Toting up the conferral of benefits is part of the process of identifying such a status but it is not dispositive. If a status is structured in a way to suggest that it is a form of marriage for relationships other than those between one man and woman, it presents the risks to marriage that the voters (rightly or wrongly) wanted to avert.
The proposed domestic partnership status, it seems to me, is intended to and will have precisely that effect. The conditions for entry into a domestic partnership mirror the conditions for entry into marriage save that the partners must be of the same sex. While the status does not include all of the incidents of marriage, it includes enough to be seen as a status mimicking marriage.
In fact, I would argue, what it excludes suggests precisely the harms feared by the amendments proponents. The legally "sticky" nature of marriage are a consequence of its potentially procreative nature. Marriage places financial obligations - and does not simply confer benefits - upon the partners because of the economic vulnerabilities associated with childbearing and childraising. It is not surprising that these obligations would be less critical for relationships that are not procreative and in which children are far less likely to be present. Even if same sex couples adopt children, it requires an intentional choice which is not always present when heterosexual couples make babies. The need for a choice permits - for those who wish to do so - the voluntary assumption of financial obligations toward one another. It is less essential that these obligations be intrinsic to the relationship.

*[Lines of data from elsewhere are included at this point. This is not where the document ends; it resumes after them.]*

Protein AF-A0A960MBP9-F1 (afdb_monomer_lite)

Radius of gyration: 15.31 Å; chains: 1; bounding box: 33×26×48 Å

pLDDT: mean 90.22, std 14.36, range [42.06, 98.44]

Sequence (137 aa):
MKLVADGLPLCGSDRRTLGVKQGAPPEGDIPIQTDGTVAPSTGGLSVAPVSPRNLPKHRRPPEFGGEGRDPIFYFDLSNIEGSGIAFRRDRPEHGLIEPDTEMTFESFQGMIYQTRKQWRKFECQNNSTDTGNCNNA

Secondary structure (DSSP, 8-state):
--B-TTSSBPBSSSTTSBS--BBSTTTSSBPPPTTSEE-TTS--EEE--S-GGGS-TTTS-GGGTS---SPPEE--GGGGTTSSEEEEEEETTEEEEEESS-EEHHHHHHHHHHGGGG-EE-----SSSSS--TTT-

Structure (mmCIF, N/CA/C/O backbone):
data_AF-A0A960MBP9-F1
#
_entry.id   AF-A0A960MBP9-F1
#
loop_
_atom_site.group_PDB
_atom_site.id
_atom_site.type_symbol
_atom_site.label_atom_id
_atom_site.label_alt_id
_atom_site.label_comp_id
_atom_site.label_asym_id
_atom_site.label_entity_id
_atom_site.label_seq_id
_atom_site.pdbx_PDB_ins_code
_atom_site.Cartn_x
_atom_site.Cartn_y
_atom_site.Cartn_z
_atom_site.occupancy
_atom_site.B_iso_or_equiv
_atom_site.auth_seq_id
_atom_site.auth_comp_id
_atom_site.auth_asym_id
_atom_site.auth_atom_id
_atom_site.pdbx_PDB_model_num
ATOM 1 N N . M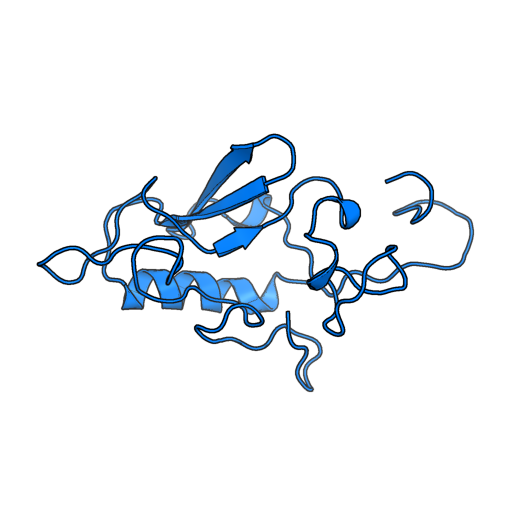ET A 1 1 ? 5.552 -6.701 -5.666 1.00 95.75 1 MET A N 1
ATOM 2 C CA . MET A 1 1 ? 4.489 -7.626 -5.191 1.00 95.75 1 MET A CA 1
ATOM 3 C C . MET A 1 1 ? 4.421 -8.822 -6.130 1.00 95.75 1 MET A C 1
ATOM 5 O O . MET A 1 1 ? 4.819 -8.680 -7.278 1.00 95.7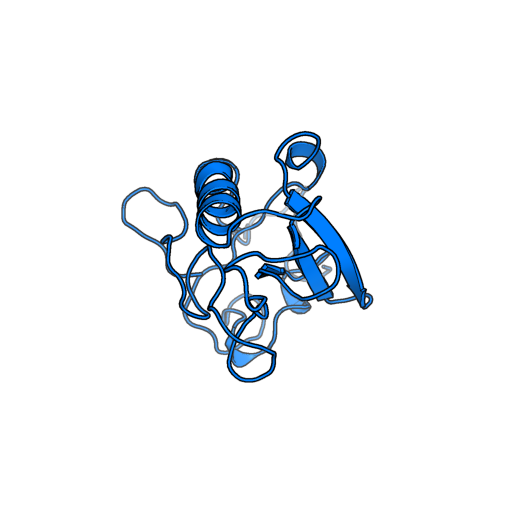5 1 MET A O 1
ATOM 9 N N . LYS A 1 2 ? 3.938 -9.986 -5.686 1.00 97.00 2 LYS A N 1
ATOM 10 C CA . LYS A 1 2 ? 3.742 -11.158 -6.553 1.00 97.00 2 LYS A CA 1
ATOM 11 C C . LYS A 1 2 ? 2.755 -10.817 -7.673 1.00 97.00 2 LYS A C 1
ATOM 13 O O . LYS A 1 2 ? 1.713 -10.224 -7.407 1.00 97.00 2 LYS A O 1
ATOM 18 N N . LEU A 1 3 ? 3.087 -11.214 -8.895 1.00 95.75 3 LEU A N 1
ATOM 19 C CA . LEU A 1 3 ? 2.225 -11.121 -10.072 1.00 95.75 3 LEU A CA 1
ATOM 20 C C . LEU A 1 3 ? 1.379 -12.391 -10.190 1.00 95.75 3 LEU A C 1
ATOM 22 O O . LEU A 1 3 ? 1.874 -13.483 -9.910 1.00 95.75 3 LEU A O 1
ATOM 26 N N . VAL A 1 4 ? 0.131 -12.258 -10.628 1.00 96.00 4 VAL A N 1
ATOM 27 C CA . VAL A 1 4 ? -0.723 -13.395 -11.005 1.00 96.00 4 VAL A CA 1
ATOM 28 C C . VAL A 1 4 ? -1.131 -13.320 -12.479 1.00 96.00 4 VAL A C 1
ATOM 30 O O . VAL A 1 4 ? -0.797 -12.364 -13.175 1.00 96.00 4 VAL A O 1
ATOM 33 N N . ALA A 1 5 ? -1.808 -14.363 -12.970 1.00 95.31 5 ALA A N 1
ATOM 34 C CA . ALA A 1 5 ? -2.063 -14.591 -14.395 1.00 95.31 5 ALA A CA 1
ATOM 35 C C . ALA A 1 5 ? -2.825 -13.459 -15.109 1.00 95.31 5 ALA A C 1
ATOM 37 O O . ALA A 1 5 ? -2.676 -13.301 -16.315 1.00 95.31 5 ALA A O 1
ATOM 38 N N . ASP A 1 6 ? -3.605 -12.658 -14.382 1.00 95.19 6 ASP A N 1
ATOM 39 C CA . ASP A 1 6 ? -4.345 -11.513 -14.928 1.00 95.19 6 ASP A CA 1
ATOM 40 C C . ASP A 1 6 ? -3.511 -10.221 -15.025 1.00 95.19 6 ASP A C 1
ATOM 42 O O . ASP A 1 6 ? -4.049 -9.160 -15.330 1.00 95.19 6 ASP A O 1
ATOM 46 N N . GLY A 1 7 ? -2.203 -10.289 -14.763 1.00 95.31 7 GLY A N 1
ATOM 47 C CA . GLY A 1 7 ? -1.298 -9.145 -14.876 1.00 95.31 7 GLY A CA 1
ATOM 48 C C . GLY A 1 7 ? -1.317 -8.194 -13.673 1.00 95.31 7 GLY A C 1
ATOM 49 O O . GLY A 1 7 ? -0.624 -7.178 -13.687 1.00 95.31 7 GLY A O 1
ATOM 50 N N . LEU A 1 8 ? -2.079 -8.513 -12.624 1.00 97.00 8 LEU A N 1
ATOM 51 C CA . LEU A 1 8 ? -2.289 -7.664 -11.449 1.00 97.00 8 LEU A CA 1
ATOM 52 C C . LEU A 1 8 ? -1.578 -8.235 -10.205 1.00 97.00 8 LEU A C 1
ATOM 54 O O . LEU A 1 8 ? -1.180 -9.408 -10.194 1.00 97.00 8 LEU A O 1
ATOM 58 N N . PRO A 1 9 ? -1.384 -7.440 -9.132 1.00 97.94 9 PRO A N 1
ATOM 59 C CA . PRO A 1 9 ? -0.747 -7.948 -7.924 1.00 97.94 9 PRO A CA 1
ATOM 60 C C . PRO A 1 9 ? -1.623 -9.006 -7.235 1.00 97.94 9 PRO A C 1
ATOM 62 O O . PRO A 1 9 ? -2.853 -8.928 -7.239 1.00 97.94 9 PRO A O 1
ATOM 65 N N . LEU A 1 10 ? -0.996 -10.008 -6.622 1.00 98.25 10 LEU A N 1
ATOM 66 C CA . LEU A 1 10 ? -1.678 -10.979 -5.766 1.00 98.25 10 LEU A CA 1
ATOM 67 C C . LEU A 1 10 ? -2.149 -10.291 -4.480 1.00 98.25 10 LEU A C 1
ATOM 69 O O . LEU A 1 10 ? -1.317 -9.729 -3.770 1.00 98.25 10 LEU A O 1
ATOM 73 N N . CYS A 1 11 ? -3.438 -10.380 -4.151 1.00 98.12 11 CYS A N 1
ATOM 74 C CA . CYS A 1 11 ? -3.952 -9.966 -2.842 1.00 98.12 11 CYS A CA 1
ATOM 75 C C . CYS A 1 11 ? -3.555 -10.959 -1.745 1.00 98.12 11 CYS A C 1
ATOM 77 O O . CYS A 1 11 ? -3.499 -12.166 -1.981 1.00 98.12 11 CYS A O 1
ATOM 79 N N . GLY A 1 12 ? -3.294 -10.452 -0.544 1.00 97.25 12 GLY A N 1
ATOM 80 C CA . GLY A 1 12 ? -2.945 -11.275 0.612 1.00 97.25 12 GLY A CA 1
ATOM 81 C C . GLY A 1 12 ? -2.351 -10.453 1.750 1.00 97.25 12 GLY A C 1
ATOM 82 O O . GLY A 1 12 ? -2.216 -9.241 1.641 1.00 97.25 12 GLY A O 1
ATOM 83 N N . SER A 1 13 ? -1.983 -11.118 2.841 1.00 94.50 13 SER A N 1
ATOM 84 C CA . SER A 1 13 ? -1.443 -10.498 4.060 1.00 94.50 13 SER A CA 1
ATOM 85 C C . SER A 1 13 ? 0.035 -10.831 4.298 1.00 94.50 13 SER A C 1
ATOM 87 O O . SER A 1 13 ? 0.496 -10.862 5.440 1.00 94.50 13 SER A O 1
ATOM 89 N N . ASP A 1 14 ? 0.777 -11.176 3.241 1.00 92.12 14 ASP A N 1
ATOM 90 C CA . ASP A 1 14 ? 2.222 -11.385 3.311 1.00 92.12 14 ASP A CA 1
ATOM 91 C C . ASP A 1 14 ? 2.978 -10.156 2.780 1.00 92.12 14 ASP A C 1
ATOM 93 O O . ASP A 1 14 ? 2.455 -9.354 2.011 1.00 92.12 14 ASP A O 1
ATOM 97 N N . ARG A 1 15 ? 4.256 -10.017 3.151 1.00 90.94 15 ARG A N 1
ATOM 98 C CA . ARG A 1 15 ? 5.078 -8.850 2.774 1.00 90.94 15 ARG A CA 1
ATOM 99 C C . ARG A 1 15 ? 5.344 -8.720 1.261 1.00 90.94 15 ARG A C 1
ATOM 101 O O . ARG A 1 15 ? 6.169 -7.906 0.855 1.00 90.94 15 ARG A O 1
ATOM 108 N N . ARG A 1 16 ? 4.824 -9.613 0.421 1.00 95.44 16 ARG A N 1
ATOM 109 C CA . ARG A 1 16 ? 4.985 -9.660 -1.040 1.00 95.44 16 ARG A CA 1
ATOM 110 C C . ARG A 1 16 ? 3.639 -9.553 -1.761 1.00 95.44 16 ARG A C 1
ATOM 112 O O . ARG A 1 16 ? 3.647 -9.556 -2.990 1.00 95.44 16 ARG A O 1
ATOM 119 N N . THR A 1 17 ? 2.517 -9.460 -1.060 1.00 97.56 17 THR A N 1
ATOM 120 C CA . THR A 1 17 ? 1.171 -9.327 -1.636 1.00 97.56 17 THR A CA 1
ATOM 121 C C . THR A 1 17 ? 0.623 -7.910 -1.481 1.00 97.56 17 THR A C 1
ATOM 123 O O . THR A 1 17 ? 1.163 -7.114 -0.723 1.00 97.56 17 THR A O 1
ATOM 126 N N . LEU A 1 18 ? -0.442 -7.592 -2.216 1.00 97.94 18 LEU A N 1
ATOM 127 C CA . LEU A 1 18 ? -1.245 -6.393 -2.010 1.00 97.94 18 LEU A CA 1
ATOM 128 C C . LEU A 1 18 ? -2.144 -6.617 -0.793 1.00 97.94 18 LEU A C 1
ATOM 130 O O . LEU A 1 18 ? -3.123 -7.354 -0.898 1.00 97.94 18 LEU A O 1
ATOM 134 N N . GLY A 1 19 ? -1.789 -6.010 0.335 1.00 97.69 19 GLY A N 1
ATOM 135 C CA . GLY A 1 19 ? -2.512 -6.080 1.603 1.00 97.69 19 GLY A CA 1
ATOM 136 C C . GLY A 1 19 ? -1.576 -5.948 2.794 1.00 97.69 19 GLY A C 1
ATOM 137 O O . GLY A 1 19 ? -0.357 -5.947 2.636 1.00 97.69 19 GLY A O 1
ATOM 138 N N . VAL A 1 20 ? -2.161 -5.838 3.981 1.00 97.75 20 VAL A N 1
ATOM 139 C CA . VAL A 1 20 ? -1.422 -5.704 5.238 1.00 97.75 20 VAL A CA 1
ATOM 140 C C . VAL A 1 20 ? -1.424 -6.996 6.041 1.00 97.75 20 VAL A C 1
ATOM 142 O O . VAL A 1 20 ? -2.379 -7.783 6.010 1.00 97.75 20 VAL A O 1
ATOM 145 N N . LYS A 1 21 ? -0.343 -7.210 6.785 1.00 97.38 21 LYS A N 1
ATOM 146 C CA . LYS A 1 21 ? -0.213 -8.221 7.825 1.00 97.38 21 LYS A CA 1
ATOM 147 C C . LYS A 1 21 ? -0.624 -7.632 9.173 1.00 97.38 21 LYS A C 1
ATOM 149 O O . LYS A 1 21 ? -0.139 -6.580 9.581 1.00 97.38 21 LYS A O 1
ATOM 154 N N . GLN A 1 22 ? -1.465 -8.360 9.896 1.00 96.38 22 GLN A N 1
ATOM 155 C CA . GLN A 1 22 ? -1.836 -8.020 11.267 1.00 96.38 22 GLN A CA 1
ATOM 156 C C . GLN A 1 22 ? -0.619 -8.032 12.203 1.00 96.38 22 GLN A C 1
ATOM 158 O O . GLN A 1 22 ? 0.245 -8.908 12.096 1.00 96.38 22 GLN A O 1
ATOM 163 N N . GLY A 1 23 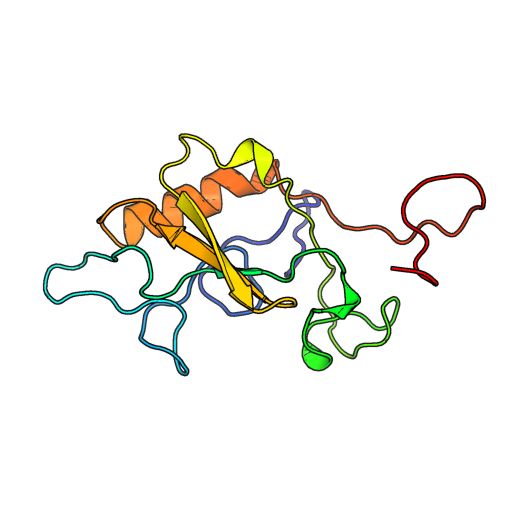? -0.602 -7.098 13.152 1.00 95.19 23 GLY A N 1
ATOM 164 C CA . GLY A 1 23 ? 0.394 -7.011 14.216 1.00 95.19 23 GLY A CA 1
ATOM 165 C C . GLY A 1 23 ? 1.172 -5.702 14.170 1.00 95.19 23 GLY A C 1
ATOM 166 O O . GLY A 1 23 ? 1.306 -5.078 13.119 1.00 95.19 23 GLY A O 1
ATOM 167 N N . ALA A 1 24 ? 1.694 -5.287 15.322 1.00 92.62 24 ALA A N 1
ATOM 168 C CA . ALA A 1 24 ? 2.541 -4.107 15.396 1.00 92.62 24 ALA A CA 1
ATOM 169 C C . ALA A 1 24 ? 3.849 -4.321 14.605 1.00 92.62 24 ALA A C 1
ATOM 171 O O . ALA A 1 24 ? 4.346 -5.452 14.527 1.00 92.62 24 ALA A O 1
ATOM 172 N N . PRO A 1 25 ? 4.433 -3.257 14.032 1.00 87.75 25 PRO A N 1
ATOM 173 C CA . PRO A 1 25 ? 5.800 -3.312 13.534 1.00 87.75 25 PRO A CA 1
ATOM 174 C C . PRO A 1 25 ? 6.789 -3.708 14.652 1.00 87.75 25 PRO A C 1
ATOM 176 O O . PRO A 1 25 ? 6.619 -3.243 15.781 1.00 87.75 25 PRO A O 1
ATOM 179 N N . PRO A 1 26 ? 7.855 -4.484 14.357 1.00 90.75 26 PRO A N 1
ATOM 180 C CA . PRO A 1 26 ? 8.277 -4.951 13.031 1.00 90.75 26 PRO A CA 1
ATOM 181 C C . PRO A 1 26 ? 7.648 -6.280 12.560 1.00 90.75 26 PRO A C 1
ATOM 183 O O . PRO A 1 26 ? 7.908 -6.706 11.428 1.00 90.75 26 PRO A O 1
ATOM 186 N N . GLU A 1 27 ? 6.873 -6.982 13.386 1.00 93.25 27 GLU A N 1
ATOM 187 C CA . GLU A 1 27 ? 6.339 -8.311 13.066 1.00 93.25 27 GLU A CA 1
ATOM 188 C C . GLU A 1 27 ? 5.161 -8.267 12.083 1.00 93.25 27 GLU A C 1
ATOM 190 O O . GLU A 1 27 ? 5.032 -9.180 11.252 1.00 93.25 27 GLU A O 1
ATOM 195 N N . GLY A 1 28 ? 4.333 -7.226 12.167 1.00 95.81 28 GLY A N 1
ATOM 196 C CA . GLY A 1 28 ? 3.225 -6.921 11.262 1.00 95.81 28 GLY A CA 1
ATOM 197 C C . GLY A 1 28 ? 3.327 -5.516 10.670 1.00 95.81 28 GLY A C 1
ATOM 198 O O . GLY A 1 28 ? 4.362 -4.857 10.775 1.00 95.81 28 GLY A O 1
ATOM 199 N N . ASP A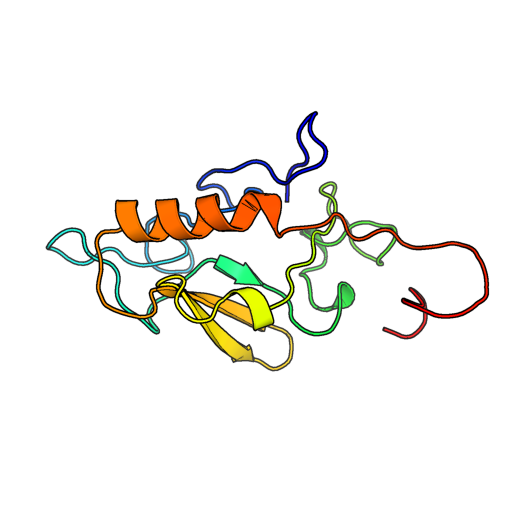 1 29 ? 2.249 -5.091 10.020 1.00 97.56 29 ASP A N 1
ATOM 200 C CA . ASP A 1 29 ? 2.173 -3.814 9.311 1.00 97.56 29 ASP A CA 1
ATOM 201 C C . ASP A 1 29 ? 1.255 -2.809 10.024 1.00 97.56 29 ASP A C 1
ATOM 203 O O . ASP A 1 29 ? 1.455 -1.602 9.896 1.00 97.56 29 ASP A O 1
ATOM 207 N N . ILE A 1 30 ? 0.259 -3.290 10.780 1.00 97.50 30 ILE A N 1
ATOM 208 C CA . ILE A 1 30 ? -0.697 -2.459 11.521 1.00 97.50 30 ILE A CA 1
ATOM 209 C C . ILE A 1 30 ? -1.188 -3.182 12.794 1.00 97.50 30 ILE A C 1
ATOM 211 O O . ILE A 1 30 ? -1.602 -4.350 12.725 1.00 97.50 30 ILE A O 1
ATOM 215 N N . PRO A 1 31 ? -1.138 -2.535 13.975 1.00 97.75 31 PRO A N 1
ATOM 216 C CA . PRO A 1 31 ? -1.675 -3.112 15.202 1.00 97.75 31 PRO A CA 1
ATOM 217 C C . PRO A 1 31 ? -3.207 -3.179 15.143 1.00 97.75 31 PRO A C 1
ATOM 219 O O . PRO A 1 31 ? -3.857 -2.258 14.655 1.00 97.75 31 PRO A O 1
ATOM 222 N N . ILE A 1 32 ? -3.777 -4.261 15.675 1.00 97.38 32 ILE A N 1
ATOM 223 C CA . ILE A 1 32 ? -5.223 -4.375 15.901 1.00 97.38 32 ILE A CA 1
ATOM 224 C C . ILE A 1 32 ? -5.498 -3.961 17.342 1.00 97.38 32 ILE A C 1
ATOM 226 O O . ILE A 1 32 ? -4.824 -4.433 18.262 1.00 97.38 32 ILE A O 1
ATOM 230 N N . GLN A 1 33 ? -6.472 -3.080 17.531 1.00 96.19 33 GLN A N 1
ATOM 231 C CA . GLN A 1 33 ? -6.942 -2.683 18.849 1.00 96.19 33 GLN A CA 1
ATOM 232 C C . GLN A 1 33 ? -7.701 -3.826 19.544 1.00 96.19 33 GLN A C 1
ATOM 234 O O . GLN A 1 33 ? -8.043 -4.847 18.946 1.00 96.19 33 GLN A O 1
ATOM 239 N N . THR A 1 34 ? -7.990 -3.668 20.836 1.00 95.69 34 THR A N 1
ATOM 240 C CA . THR A 1 34 ? -8.683 -4.696 21.632 1.00 95.69 34 THR A CA 1
ATOM 241 C C . THR A 1 34 ? -10.093 -5.013 21.133 1.00 95.69 34 THR A C 1
ATOM 243 O O . THR A 1 34 ? -10.596 -6.100 21.399 1.00 95.69 34 THR A O 1
ATOM 246 N N . ASP A 1 35 ? -10.728 -4.086 20.420 1.00 96.19 35 ASP A N 1
ATOM 247 C CA . ASP A 1 35 ? -12.067 -4.232 19.845 1.00 96.19 35 ASP A CA 1
ATOM 248 C C . ASP A 1 35 ? -12.061 -4.763 18.395 1.00 96.19 35 ASP A C 1
ATOM 250 O O . ASP A 1 35 ? -13.116 -4.885 17.775 1.00 96.19 35 ASP A O 1
ATOM 254 N N . GLY A 1 36 ? -10.888 -5.111 17.848 1.00 96.81 36 GLY A N 1
ATOM 255 C CA . GLY A 1 36 ? -10.744 -5.613 16.478 1.00 96.81 36 GLY A CA 1
ATOM 256 C C . GLY A 1 36 ? -10.591 -4.529 15.404 1.00 96.81 36 GLY A C 1
ATOM 257 O O . GLY A 1 36 ? -10.552 -4.856 14.210 1.00 96.81 36 GLY A O 1
ATOM 258 N N . THR A 1 37 ? -10.497 -3.257 15.793 1.00 98.44 37 THR A N 1
ATOM 259 C CA . THR A 1 37 ? -10.327 -2.141 14.858 1.00 98.44 37 THR A CA 1
ATOM 260 C C . THR A 1 37 ? -8.861 -1.830 14.554 1.00 98.44 37 THR A C 1
ATOM 262 O O . THR A 1 37 ? -7.928 -2.295 15.215 1.00 98.44 37 THR A O 1
ATOM 265 N N . VAL A 1 38 ? -8.660 -1.042 13.504 1.00 98.44 38 VAL A N 1
ATOM 266 C CA . VAL A 1 38 ? -7.409 -0.388 13.130 1.00 98.44 38 VAL A CA 1
ATOM 267 C C . VAL A 1 38 ? -7.656 1.111 13.023 1.00 98.44 38 VAL A C 1
ATOM 269 O O . VAL A 1 38 ? -8.744 1.531 12.630 1.00 98.44 38 VAL A O 1
ATOM 272 N N . ALA A 1 39 ? -6.644 1.916 13.344 1.00 97.94 39 ALA A N 1
ATOM 273 C CA . ALA A 1 39 ? -6.759 3.372 13.360 1.00 97.94 39 ALA A CA 1
ATOM 274 C C . ALA A 1 39 ? -5.734 4.052 12.439 1.00 97.94 39 ALA A C 1
ATOM 276 O O . ALA A 1 39 ? -4.645 3.502 12.220 1.00 97.94 39 ALA A O 1
ATOM 277 N N . PRO A 1 40 ? -6.043 5.262 11.937 1.00 97.81 40 PRO A N 1
ATOM 278 C CA . PRO A 1 40 ? -5.101 6.071 11.172 1.00 97.81 40 PRO A CA 1
ATOM 279 C C . PRO A 1 40 ? -3.787 6.283 11.923 1.00 97.81 40 PRO A C 1
ATOM 281 O O . PRO A 1 40 ? -3.725 6.230 13.151 1.00 97.81 40 PRO A O 1
ATOM 284 N N . SER A 1 41 ? -2.714 6.551 11.185 1.00 96.62 41 SER A N 1
ATOM 285 C CA . SER A 1 41 ? -1.381 6.824 11.724 1.00 96.62 41 SER A CA 1
ATOM 286 C C . SER A 1 41 ? -0.710 5.713 12.549 1.00 96.62 41 SER A C 1
ATOM 288 O O . SER A 1 41 ? 0.394 5.931 13.056 1.00 96.62 41 SER A O 1
ATOM 290 N N . THR A 1 42 ? -1.289 4.510 12.628 1.00 96.56 42 THR A N 1
ATOM 291 C CA . THR A 1 42 ? -0.733 3.381 13.404 1.00 96.56 42 THR A CA 1
ATOM 292 C C . THR A 1 42 ? 0.055 2.362 12.576 1.00 96.56 42 THR A C 1
ATOM 294 O O . THR A 1 42 ? 0.756 1.523 13.143 1.00 96.56 42 THR A O 1
ATOM 297 N N . GLY A 1 43 ? -0.026 2.433 11.247 1.00 96.88 43 GLY A N 1
ATOM 298 C CA . GLY A 1 43 ? 0.585 1.463 10.342 1.00 96.88 43 GLY A CA 1
ATOM 299 C C . GLY A 1 43 ? -0.216 1.316 9.053 1.00 96.88 43 GLY A C 1
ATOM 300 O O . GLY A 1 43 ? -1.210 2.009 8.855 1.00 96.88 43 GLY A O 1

The creation of a status for same sex couples that is "their form of marriage" and which does not require these commitments will certainly create pressure to eliminate these commitments for heterosexual couples and will further undercut the notion that marital commitments ought to be "sticky" in this way and must include these mutual commitments and financial intertwining.
We are aware of statements by some proponents of the amendment during the ratification process that are now used by supporters of the domestic partnership scheme. Upon close examination, most of these statements were not about the creation of the type of status about to be enacted or are simply irreconcilable with what we conclude to be the unavoidable public meaning of the amendment.
The better argument in favor of the constitutionality of domestic partnership status is that the exclusion of a mutual obligation of support, the lack of a requirement for divorce and absence of community property will preclude these domestic partnerships from being seen as a "marriage-like" relationship. I think that claim is belied both by the nature of the new status and the reasons that its supporters give for its enactment, i.e., recognition of same sex unions as "equal" to marital unions is one of the principal reasons for its creation.